How do you measure the depth of political representation inside a language model?
This explores what it actually means to 'measure' how deeply a model represents politics — not whether its outputs lean left or right, but how richly and stably the ideology is wired into its internal structure.
This explores what it actually means to 'measure' how deeply a model represents politics — not the partisan tilt of its answers, but how richly the ideology is encoded inside the network. The most direct work in the corpus reframes 'depth' as a quantifiable property with two handles: feature richness and steerability. Using sparse autoencoders to crack open the activations, researchers find models can differ by up to 7.3× in how many distinct political features they carry at similar scale, and — counterintuitively — the models with more features are *harder* to push around ideologically while producing more internally consistent reasoning across related topics Can we measure how deeply models represent political ideology?. So 'measuring depth' here means two things at once: counting the internal features, and testing how much they resist being steered.

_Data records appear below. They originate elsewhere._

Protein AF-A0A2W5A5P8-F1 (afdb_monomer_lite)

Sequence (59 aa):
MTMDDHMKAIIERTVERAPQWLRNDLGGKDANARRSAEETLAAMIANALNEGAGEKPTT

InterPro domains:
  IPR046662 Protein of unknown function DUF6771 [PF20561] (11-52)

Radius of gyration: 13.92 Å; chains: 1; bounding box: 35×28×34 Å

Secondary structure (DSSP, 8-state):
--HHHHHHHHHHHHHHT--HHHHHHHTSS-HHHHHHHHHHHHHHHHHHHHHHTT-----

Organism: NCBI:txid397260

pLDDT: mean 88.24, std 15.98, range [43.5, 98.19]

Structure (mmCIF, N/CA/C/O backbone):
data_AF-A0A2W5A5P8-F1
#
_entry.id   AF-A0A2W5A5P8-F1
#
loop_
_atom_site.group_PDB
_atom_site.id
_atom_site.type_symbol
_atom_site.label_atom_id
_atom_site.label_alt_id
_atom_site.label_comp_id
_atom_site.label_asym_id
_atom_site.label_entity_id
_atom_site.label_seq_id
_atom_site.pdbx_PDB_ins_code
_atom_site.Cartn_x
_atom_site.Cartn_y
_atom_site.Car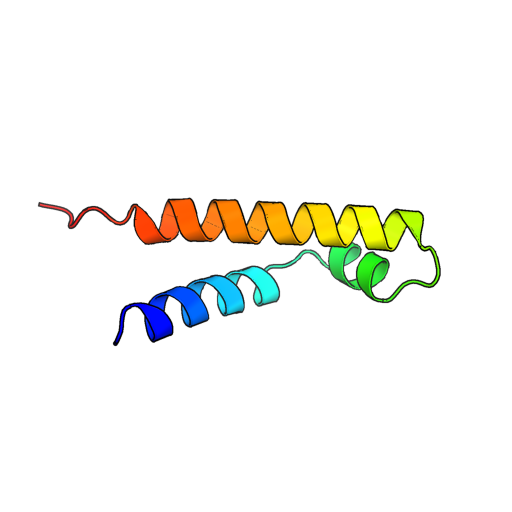tn_z
_atom_site.occupancy
_atom_site.B_iso_or_equiv
_atom_site.auth_seq_id
_atom_site.auth_comp_id
_atom_site.auth_asym_id
_atom_site.auth_atom_id
_atom_site.pdbx_PDB_model_num
ATOM 1 N N . MET A 1 1 ? 7.441 -8.210 -24.141 1.00 61.12 1 MET A N 1
ATOM 2 C CA . MET A 1 1 ? 7.073 -7.553 -22.876 1.00 61.12 1 MET A CA 1
ATOM 3 C C . MET A 1 1 ? 8.001 -6.367 -22.747 1.00 61.12 1 MET A C 1
ATOM 5 O O . MET A 1 1 ? 9.210 -6.580 -22.768 1.00 61.12 1 MET A O 1
ATOM 9 N N . THR A 1 2 ? 7.483 -5.142 -22.809 1.00 82.06 2 THR A N 1
ATOM 10 C CA . THR A 1 2 ? 8.335 -3.961 -22.604 1.00 82.06 2 THR A CA 1
ATOM 11 C C . THR A 1 2 ? 8.784 -3.916 -21.143 1.00 82.06 2 THR A C 1
ATOM 13 O O . THR A 1 2 ? 8.224 -4.607 -20.287 1.00 82.06 2 THR A O 1
ATOM 16 N N . MET A 1 3 ? 9.809 -3.119 -20.844 1.00 77.19 3 MET A N 1
ATOM 17 C CA . MET A 1 3 ? 10.233 -2.892 -19.459 1.00 77.19 3 MET A CA 1
ATOM 18 C C . MET A 1 3 ? 9.059 -2.399 -18.593 1.00 77.19 3 MET A C 1
ATOM 20 O O . MET A 1 3 ? 8.911 -2.810 -17.445 1.00 77.19 3 MET A O 1
ATOM 24 N N . ASP A 1 4 ? 8.175 -1.589 -19.176 1.00 86.81 4 ASP A N 1
ATOM 25 C CA . ASP A 1 4 ? 6.966 -1.068 -18.540 1.00 86.81 4 ASP A CA 1
ATOM 26 C C . ASP A 1 4 ? 5.944 -2.162 -18.203 1.00 86.81 4 ASP A C 1
ATOM 28 O O . ASP A 1 4 ? 5.422 -2.184 -17.087 1.00 86.81 4 ASP A O 1
ATOM 32 N N . ASP A 1 5 ? 5.704 -3.115 -19.115 1.00 89.75 5 ASP A N 1
ATOM 33 C CA . ASP A 1 5 ? 4.827 -4.265 -18.848 1.00 89.75 5 ASP A CA 1
ATOM 34 C C . ASP A 1 5 ? 5.349 -5.110 -17.675 1.00 89.75 5 ASP A C 1
ATOM 36 O O . ASP A 1 5 ? 4.572 -5.612 -16.860 1.00 89.75 5 ASP A O 1
ATOM 40 N N . HIS A 1 6 ? 6.673 -5.262 -17.572 1.00 87.81 6 HIS A N 1
ATOM 41 C CA . HIS A 1 6 ? 7.304 -6.010 -16.488 1.00 87.81 6 HIS A CA 1
ATOM 42 C C . HIS A 1 6 ? 7.166 -5.302 -15.137 1.00 87.81 6 HIS A C 1
ATOM 44 O O . HIS A 1 6 ? 6.745 -5.924 -14.160 1.00 87.81 6 HIS A O 1
ATOM 50 N N . MET A 1 7 ? 7.430 -3.994 -15.082 1.00 91.75 7 MET A N 1
ATOM 51 C CA . MET A 1 7 ? 7.223 -3.201 -13.865 1.00 91.75 7 MET A CA 1
ATOM 52 C C . MET A 1 7 ? 5.759 -3.226 -13.418 1.00 91.75 7 MET A C 1
ATOM 54 O O . MET A 1 7 ? 5.478 -3.425 -12.235 1.00 91.75 7 MET A O 1
ATOM 58 N N . LYS A 1 8 ? 4.819 -3.091 -14.362 1.00 93.81 8 LYS A N 1
ATOM 59 C CA . LYS A 1 8 ? 3.383 -3.189 -14.084 1.00 93.81 8 LYS A CA 1
ATOM 60 C C . LYS A 1 8 ? 3.026 -4.538 -13.456 1.00 93.81 8 LYS A C 1
ATOM 62 O O . LYS A 1 8 ? 2.361 -4.556 -12.423 1.00 93.81 8 LYS A O 1
ATOM 67 N N . ALA A 1 9 ? 3.520 -5.643 -14.015 1.00 93.62 9 ALA A N 1
ATOM 68 C CA . ALA A 1 9 ? 3.270 -6.981 -13.479 1.00 93.62 9 ALA A CA 1
ATOM 69 C C . ALA A 1 9 ? 3.821 -7.165 -12.049 1.00 93.62 9 ALA A C 1
ATOM 71 O O . ALA A 1 9 ? 3.163 -7.781 -11.207 1.00 93.62 9 ALA A O 1
ATOM 72 N N . ILE A 1 10 ? 4.999 -6.604 -11.745 1.00 94.31 10 ILE A N 1
ATOM 73 C CA . ILE A 1 10 ? 5.574 -6.625 -10.388 1.00 94.31 10 ILE A CA 1
ATOM 74 C C . ILE A 1 10 ? 4.685 -5.850 -9.407 1.00 94.31 10 ILE A C 1
ATOM 76 O O . ILE A 1 10 ? 4.400 -6.341 -8.309 1.00 94.31 10 ILE A O 1
ATOM 80 N N . ILE A 1 11 ? 4.221 -4.658 -9.795 1.00 94.50 11 ILE A N 1
ATOM 81 C CA . ILE A 1 11 ? 3.349 -3.824 -8.957 1.00 94.50 11 ILE A CA 1
ATOM 82 C C . ILE A 1 11 ? 2.015 -4.536 -8.703 1.00 94.50 11 ILE A C 1
ATOM 84 O O . ILE A 1 11 ? 1.612 -4.662 -7.548 1.00 94.50 11 ILE A O 1
ATOM 88 N N . GLU A 1 12 ? 1.364 -5.057 -9.747 1.00 96.00 12 GLU A N 1
ATOM 89 C CA . GLU A 1 12 ? 0.090 -5.783 -9.637 1.00 96.00 12 GLU A CA 1
ATOM 90 C C . GLU A 1 12 ? 0.210 -6.968 -8.672 1.00 96.00 12 GLU A C 1
ATOM 92 O O . GLU A 1 12 ? -0.537 -7.055 -7.696 1.00 96.00 12 GLU A O 1
ATOM 97 N N . ARG A 1 13 ? 1.239 -7.804 -8.844 1.00 94.31 13 ARG A N 1
ATOM 98 C CA . ARG A 1 13 ? 1.509 -8.946 -7.959 1.00 94.31 13 ARG A CA 1
ATOM 99 C C . ARG A 1 13 ? 1.791 -8.531 -6.514 1.00 94.31 13 ARG A C 1
ATOM 101 O O . ARG A 1 13 ? 1.447 -9.261 -5.583 1.00 94.31 13 ARG A O 1
ATOM 108 N N . THR A 1 14 ? 2.429 -7.382 -6.303 1.00 95.44 14 THR A N 1
ATOM 109 C CA . THR A 1 14 ? 2.697 -6.851 -4.957 1.00 95.44 14 THR A CA 1
ATOM 110 C C . THR A 1 14 ? 1.404 -6.408 -4.277 1.00 95.44 14 THR A C 1
ATOM 112 O O . THR A 1 14 ? 1.160 -6.768 -3.126 1.00 95.44 14 THR A O 1
ATOM 115 N N . VAL A 1 15 ? 0.535 -5.695 -5.001 1.00 95.31 15 VAL A N 1
ATOM 116 C CA . VAL A 1 15 ? -0.772 -5.240 -4.499 1.00 95.31 15 VAL A CA 1
ATOM 117 C C . VAL A 1 15 ? -1.711 -6.420 -4.227 1.00 95.31 15 VAL A C 1
ATOM 119 O O . VAL A 1 15 ? -2.414 -6.429 -3.214 1.00 95.31 15 VAL A O 1
ATOM 122 N N . GLU A 1 16 ? -1.699 -7.457 -5.066 1.00 95.25 16 GLU A N 1
ATOM 123 C CA . GLU A 1 16 ? -2.445 -8.704 -4.838 1.00 95.25 16 GLU A CA 1
ATOM 124 C C . GLU A 1 16 ? -2.012 -9.410 -3.545 1.00 95.25 16 GLU A C 1
ATOM 126 O O . GLU A 1 16 ? -2.843 -9.942 -2.804 1.00 95.25 16 GLU A O 1
ATOM 131 N N . ARG A 1 17 ? -0.718 -9.355 -3.222 1.00 93.50 17 ARG A N 1
ATOM 132 C CA . ARG A 1 17 ? -0.126 -9.969 -2.024 1.00 93.50 17 ARG A CA 1
ATOM 133 C C . ARG A 1 17 ? -0.174 -9.096 -0.776 1.00 93.50 17 ARG A C 1
ATOM 135 O O . ARG A 1 17 ? 0.261 -9.550 0.281 1.00 93.50 17 ARG A O 1
ATOM 142 N N . ALA A 1 18 ? -0.701 -7.875 -0.872 1.00 95.75 18 ALA A N 1
ATOM 143 C CA . ALA A 1 18 ? -0.872 -7.004 0.282 1.00 95.75 18 ALA A CA 1
ATOM 144 C C . ALA A 1 18 ? -1.638 -7.738 1.408 1.00 95.75 18 ALA A C 1
ATOM 146 O O . ALA A 1 18 ? -2.654 -8.387 1.133 1.00 95.75 18 ALA A O 1
ATOM 147 N N . PRO A 1 19 ? -1.193 -7.665 2.673 1.00 96.56 19 PRO A N 1
ATOM 148 C CA . PRO A 1 19 ? -1.910 -8.265 3.794 1.00 96.56 19 PRO A CA 1
ATOM 149 C C . PRO A 1 19 ? -3.315 -7.678 3.988 1.00 96.56 19 PRO A C 1
ATOM 151 O O . PRO A 1 19 ? -3.568 -6.516 3.672 1.00 96.56 19 PRO A O 1
ATOM 154 N N . GLN A 1 20 ? -4.232 -8.452 4.580 1.00 96.12 20 GLN A N 1
ATOM 155 C CA . GLN A 1 20 ? -5.600 -7.975 4.833 1.00 96.12 20 GLN A CA 1
ATOM 156 C C . GLN A 1 20 ? -5.642 -6.767 5.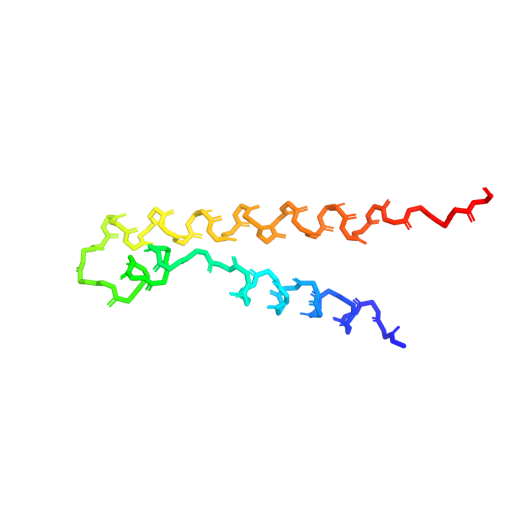781 1.00 96.12 20 GLN A C 1
ATOM 158 O O . GLN A 1 20 ? -6.431 -5.854 5.556 1.00 96.12 20 GLN A O 1
ATOM 163 N N . TRP A 1 21 ? -4.784 -6.734 6.807 1.00 96.62 21 TRP A N 1
ATOM 164 C CA . TRP A 1 21 ? -4.691 -5.587 7.717 1.00 96.62 21 TRP A CA 1
ATOM 165 C C . TRP A 1 21 ? -4.323 -4.301 6.961 1.00 96.62 21 TRP A C 1
ATOM 167 O O . TRP A 1 21 ? -4.938 -3.269 7.189 1.00 96.62 21 TRP A O 1
ATOM 177 N N . LEU A 1 22 ? -3.426 -4.395 5.971 1.00 97.44 22 LEU A N 1
ATOM 178 C CA . LEU A 1 22 ? -2.994 -3.259 5.159 1.00 97.44 22 LEU A CA 1
ATOM 179 C C . LEU A 1 22 ? -4.151 -2.707 4.320 1.00 97.44 22 LEU A C 1
ATOM 181 O O . LEU A 1 22 ? -4.349 -1.499 4.237 1.00 97.44 22 LEU A O 1
ATOM 185 N N . ARG A 1 23 ? -4.969 -3.594 3.739 1.00 96.81 23 ARG A N 1
ATOM 186 C CA . ARG A 1 23 ? -6.184 -3.193 3.010 1.00 96.81 23 ARG A CA 1
ATOM 187 C C . ARG A 1 23 ? -7.208 -2.520 3.923 1.00 96.81 23 ARG A C 1
ATOM 189 O O . ARG A 1 23 ? -7.837 -1.549 3.510 1.00 96.81 23 ARG A O 1
ATOM 196 N N . ASN A 1 24 ? -7.367 -3.030 5.143 1.00 97.38 24 ASN A N 1
ATOM 197 C CA . ASN A 1 24 ? -8.284 -2.459 6.125 1.00 97.38 24 ASN A CA 1
ATOM 198 C C . ASN A 1 24 ? -7.837 -1.053 6.552 1.00 97.38 24 ASN A C 1
ATOM 200 O O . ASN A 1 24 ? -8.669 -0.148 6.587 1.00 97.38 24 ASN A O 1
ATOM 204 N N . ASP A 1 25 ? -6.543 -0.858 6.808 1.00 97.38 25 ASP A N 1
ATOM 205 C CA . ASP A 1 25 ? -5.988 0.437 7.215 1.00 97.38 25 ASP A CA 1
ATOM 206 C C . ASP A 1 25 ? -6.054 1.467 6.077 1.00 97.38 25 ASP A C 1
ATOM 208 O O . ASP A 1 25 ? -6.423 2.618 6.310 1.00 97.38 25 ASP A O 1
ATOM 212 N N . LEU A 1 26 ? -5.811 1.051 4.826 1.00 97.00 26 LEU A N 1
ATOM 213 C CA . LEU A 1 26 ? -5.974 1.910 3.645 1.00 97.00 26 LEU A CA 1
ATOM 214 C C . LEU A 1 26 ? -7.425 2.376 3.444 1.00 97.00 26 LEU A C 1
ATOM 216 O O . LEU A 1 26 ? -7.666 3.536 3.106 1.00 97.00 26 LEU A O 1
ATOM 220 N N . GLY A 1 27 ? -8.398 1.484 3.654 1.00 95.88 27 GLY A N 1
ATOM 221 C CA . GLY A 1 27 ? -9.830 1.793 3.555 1.00 95.88 27 GLY A CA 1
ATOM 222 C C . GLY A 1 27 ? -10.426 2.456 4.804 1.00 95.88 27 GLY A C 1
ATOM 223 O O . GLY A 1 27 ? -11.604 2.821 4.809 1.00 95.88 27 GLY A O 1
ATOM 224 N N . GLY A 1 28 ? -9.637 2.587 5.871 1.00 94.81 28 GLY A N 1
ATOM 225 C CA . GLY A 1 28 ? -10.069 3.084 7.169 1.00 94.81 28 GLY A CA 1
ATOM 226 C C . GLY A 1 28 ? -10.292 4.599 7.218 1.00 94.81 28 GLY A C 1
ATOM 227 O O . GLY A 1 28 ? -9.848 5.372 6.366 1.00 94.81 28 GLY A O 1
ATOM 228 N N . LYS A 1 29 ? -10.989 5.045 8.271 1.00 95.88 29 LYS A N 1
ATOM 229 C CA . LYS A 1 29 ? -11.211 6.477 8.556 1.00 95.88 29 LYS A CA 1
ATOM 230 C C . LYS A 1 29 ? -10.077 7.120 9.362 1.00 95.88 29 LYS A C 1
ATOM 232 O O . LYS A 1 29 ? -10.035 8.344 9.457 1.00 95.88 29 LYS A O 1
ATOM 237 N N . ASP A 1 30 ? -9.188 6.319 9.943 1.00 97.31 30 ASP A N 1
ATOM 238 C CA . ASP A 1 30 ? -8.039 6.805 10.702 1.00 97.31 30 ASP A CA 1
ATOM 239 C C . ASP A 1 30 ? -6.923 7.239 9.742 1.00 97.31 30 ASP A C 1
ATOM 241 O O . ASP A 1 30 ? -6.335 6.430 9.024 1.00 97.31 30 ASP A O 1
ATOM 245 N N . ALA A 1 31 ? -6.643 8.542 9.724 1.00 97.31 31 ALA A N 1
ATOM 246 C CA . ALA A 1 31 ? -5.648 9.128 8.836 1.00 97.31 31 ALA A CA 1
ATOM 247 C C . ALA A 1 31 ? -4.212 8.686 9.163 1.00 97.31 31 ALA A C 1
ATOM 249 O O . ALA A 1 31 ? -3.394 8.586 8.249 1.00 97.31 31 ALA A O 1
ATOM 250 N N . ASN A 1 32 ? -3.900 8.408 10.432 1.00 97.31 32 ASN A N 1
ATOM 251 C CA . ASN A 1 32 ? -2.566 7.965 10.831 1.00 97.31 32 ASN A CA 1
ATOM 252 C C . ASN A 1 32 ? -2.339 6.508 10.423 1.00 97.31 32 ASN A C 1
ATOM 254 O O . ASN A 1 32 ? -1.295 6.194 9.851 1.00 97.31 32 ASN A O 1
ATOM 258 N N . ALA A 1 33 ? -3.333 5.641 10.649 1.00 96.50 33 ALA A N 1
ATOM 259 C CA . ALA A 1 33 ? -3.276 4.249 10.201 1.00 96.50 33 ALA A CA 1
ATOM 260 C C . ALA A 1 33 ? -3.182 4.162 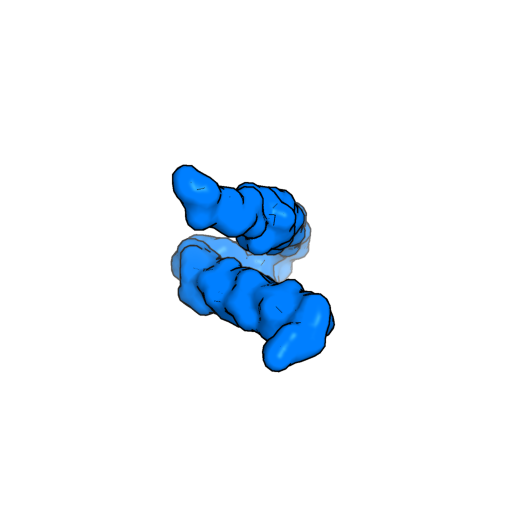8.669 1.00 96.50 33 ALA A C 1
ATOM 262 O O . ALA A 1 33 ? -2.310 3.471 8.146 1.00 96.50 33 ALA A O 1
ATOM 263 N N . ARG A 1 34 ? -3.993 4.946 7.942 1.00 97.75 34 ARG A N 1
ATOM 264 C CA . ARG A 1 34 ? -3.919 5.004 6.475 1.00 97.75 34 ARG A CA 1
ATOM 265 C C . ARG A 1 34 ? -2.541 5.442 5.980 1.00 97.75 34 ARG A C 1
ATOM 267 O O . ARG A 1 34 ? -1.998 4.801 5.090 1.00 97.75 34 ARG A O 1
ATOM 274 N N . ARG A 1 35 ? -1.951 6.486 6.574 1.00 98.00 35 ARG A N 1
ATOM 275 C CA . ARG A 1 35 ? -0.608 6.958 6.199 1.00 98.00 35 ARG A CA 1
ATOM 276 C C . ARG A 1 35 ? 0.451 5.875 6.399 1.00 98.00 35 ARG A C 1
ATOM 278 O O . ARG A 1 35 ? 1.228 5.608 5.490 1.00 98.00 35 ARG A O 1
ATOM 285 N N . SER A 1 36 ? 0.438 5.209 7.552 1.00 96.94 36 SER A N 1
ATOM 286 C CA . SER A 1 36 ? 1.382 4.123 7.834 1.00 96.94 36 SER A CA 1
ATOM 287 C C . SER A 1 36 ? 1.212 2.944 6.865 1.00 96.94 36 SER A C 1
ATOM 289 O O . SER A 1 36 ? 2.194 2.333 6.430 1.00 96.94 36 SER A O 1
ATOM 291 N N . ALA A 1 37 ? -0.028 2.656 6.466 1.00 98.19 37 ALA A N 1
ATOM 292 C CA . ALA A 1 37 ? -0.325 1.650 5.458 1.00 98.19 37 ALA A CA 1
ATOM 293 C C . ALA A 1 37 ? 0.171 2.053 4.056 1.00 98.19 37 ALA A C 1
ATOM 295 O O . ALA A 1 37 ? 0.763 1.233 3.355 1.00 98.19 37 ALA A O 1
ATOM 296 N N . GLU A 1 38 ? 0.004 3.313 3.651 1.00 98.00 38 GLU A N 1
ATOM 297 C CA . GLU A 1 38 ? 0.559 3.841 2.397 1.00 98.00 38 GLU A CA 1
ATOM 298 C C . GLU A 1 38 ? 2.093 3.737 2.374 1.00 98.00 38 GLU A C 1
ATOM 300 O O . GLU A 1 38 ? 2.664 3.257 1.393 1.00 98.00 38 GLU A O 1
ATOM 305 N N . GLU A 1 39 ? 2.763 4.106 3.470 1.00 98.19 39 GLU A N 1
ATOM 306 C CA . GLU A 1 39 ? 4.221 3.992 3.617 1.00 98.19 39 GLU A CA 1
ATOM 307 C C . GLU A 1 39 ? 4.691 2.533 3.523 1.00 98.19 39 GLU A C 1
ATOM 309 O O . GLU A 1 39 ? 5.662 2.225 2.826 1.00 98.19 39 GLU A O 1
ATOM 314 N N . THR A 1 40 ? 3.966 1.614 4.165 1.00 98.06 40 THR A N 1
ATOM 315 C CA . THR A 1 40 ? 4.265 0.178 4.100 1.00 98.06 40 THR A CA 1
ATOM 316 C C . THR A 1 40 ? 4.072 -0.366 2.685 1.00 98.06 40 THR A C 1
ATOM 318 O O . THR A 1 40 ? 4.932 -1.093 2.186 1.00 98.06 40 THR A O 1
ATOM 321 N N . LEU A 1 41 ? 2.984 0.005 2.001 1.00 97.69 41 LEU A N 1
ATOM 322 C CA . LEU A 1 41 ? 2.737 -0.412 0.620 1.00 97.69 41 LEU A CA 1
ATOM 323 C C . LEU A 1 41 ? 3.828 0.111 -0.323 1.00 97.69 41 LEU A C 1
ATOM 325 O O . LEU A 1 41 ? 4.319 -0.639 -1.168 1.00 97.69 41 LEU A O 1
ATOM 329 N N . ALA A 1 42 ? 4.246 1.367 -0.155 1.00 97.31 42 ALA A N 1
ATOM 330 C CA . ALA A 1 42 ? 5.336 1.949 -0.928 1.00 97.31 42 ALA A CA 1
ATOM 331 C C . ALA A 1 42 ? 6.654 1.187 -0.710 1.00 97.31 42 ALA A C 1
ATOM 333 O O . ALA A 1 42 ? 7.342 0.870 -1.681 1.00 97.31 42 ALA A O 1
ATOM 334 N N . ALA A 1 43 ? 6.974 0.821 0.536 1.00 97.12 43 ALA A N 1
ATOM 335 C CA . ALA A 1 43 ? 8.151 0.013 0.849 1.00 97.12 43 ALA A CA 1
ATOM 336 C C . ALA A 1 43 ? 8.078 -1.395 0.231 1.00 97.12 43 ALA A C 1
ATOM 338 O O . ALA A 1 43 ? 9.070 -1.87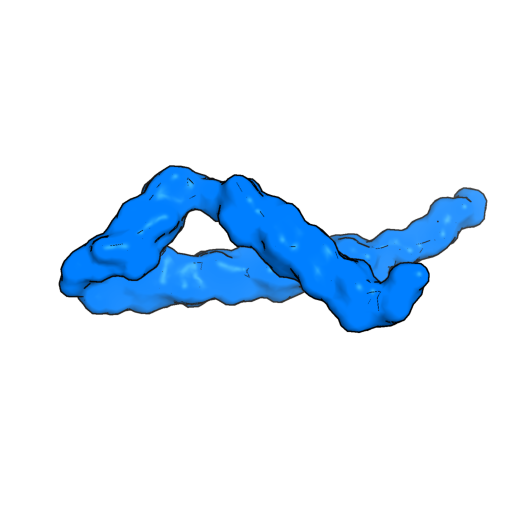4 -0.317 1.00 97.12 43 ALA A O 1
ATOM 339 N N . MET A 1 44 ? 6.905 -2.041 0.252 1.00 96.19 44 MET A N 1
ATOM 340 C CA . MET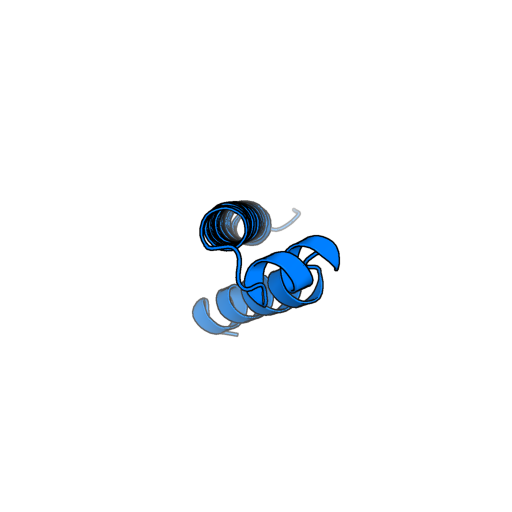 A 1 44 ? 6.698 -3.341 -0.398 1.00 96.19 44 MET A CA 1
ATOM 341 C C . MET A 1 44 ? 6.920 -3.262 -1.911 1.00 96.19 44 MET A C 1
ATOM 343 O O . MET A 1 44 ? 7.605 -4.117 -2.470 1.00 96.19 44 MET A O 1
ATOM 347 N N . ILE A 1 45 ? 6.372 -2.234 -2.568 1.00 95.94 45 ILE A N 1
ATOM 348 C CA . ILE A 1 45 ? 6.547 -2.015 -4.009 1.00 95.94 45 ILE A CA 1
ATOM 349 C C . ILE A 1 45 ? 8.016 -1.729 -4.330 1.00 95.94 45 ILE A C 1
ATOM 351 O O . ILE A 1 45 ? 8.562 -2.340 -5.243 1.00 95.94 45 ILE A O 1
ATOM 355 N N . ALA A 1 46 ? 8.678 -0.855 -3.569 1.00 95.44 46 ALA A N 1
ATOM 356 C CA . ALA A 1 46 ? 10.092 -0.547 -3.766 1.00 95.44 46 ALA A CA 1
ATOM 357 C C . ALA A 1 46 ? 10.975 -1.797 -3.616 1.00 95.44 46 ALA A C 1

The interesting move is that resistance to steering becomes a *measurement instrument*, not a bug. A shallow representation is one you can nudge with a little prompt pressure; a deep one holds. That distinction connects to a separate finding about what models are even doing when they appear to take a stance: much of the time they aren't holding a position at all, they're conforming to the shape of whatever argument the user is building Do LLMs actually hold stable positions or just mirror user arguments?. Read together, these two notes suggest that political 'depth' is precisely the thing that separates a defended commitment from mere mirroring — and steerability tests are how you tell them apart.
The corpus also shows that internal representation and surface output can diverge sharply, which is why you have to look inside rather than just read the answers. Mechanistic analysis of cultural representation finds that low-resource cultures get structurally routed through high-resource proxies *in the model's internal states* — a flattening that persists even when the model produces correct surface answers Do LLMs represent low-resource cultures through dominant cultural proxies?. That's a warning for anyone trying to gauge political depth from outputs alone: a model can say the right thing while representing it shallowly or through a borrowed proxy. The same gap appears in legal reasoning, where models carry thinner internal representations of older precedent because the training corpus over-represents recent cases Why do language models struggle with historical legal cases? — depth of representation tracks what the data emphasized, not what the topic demands.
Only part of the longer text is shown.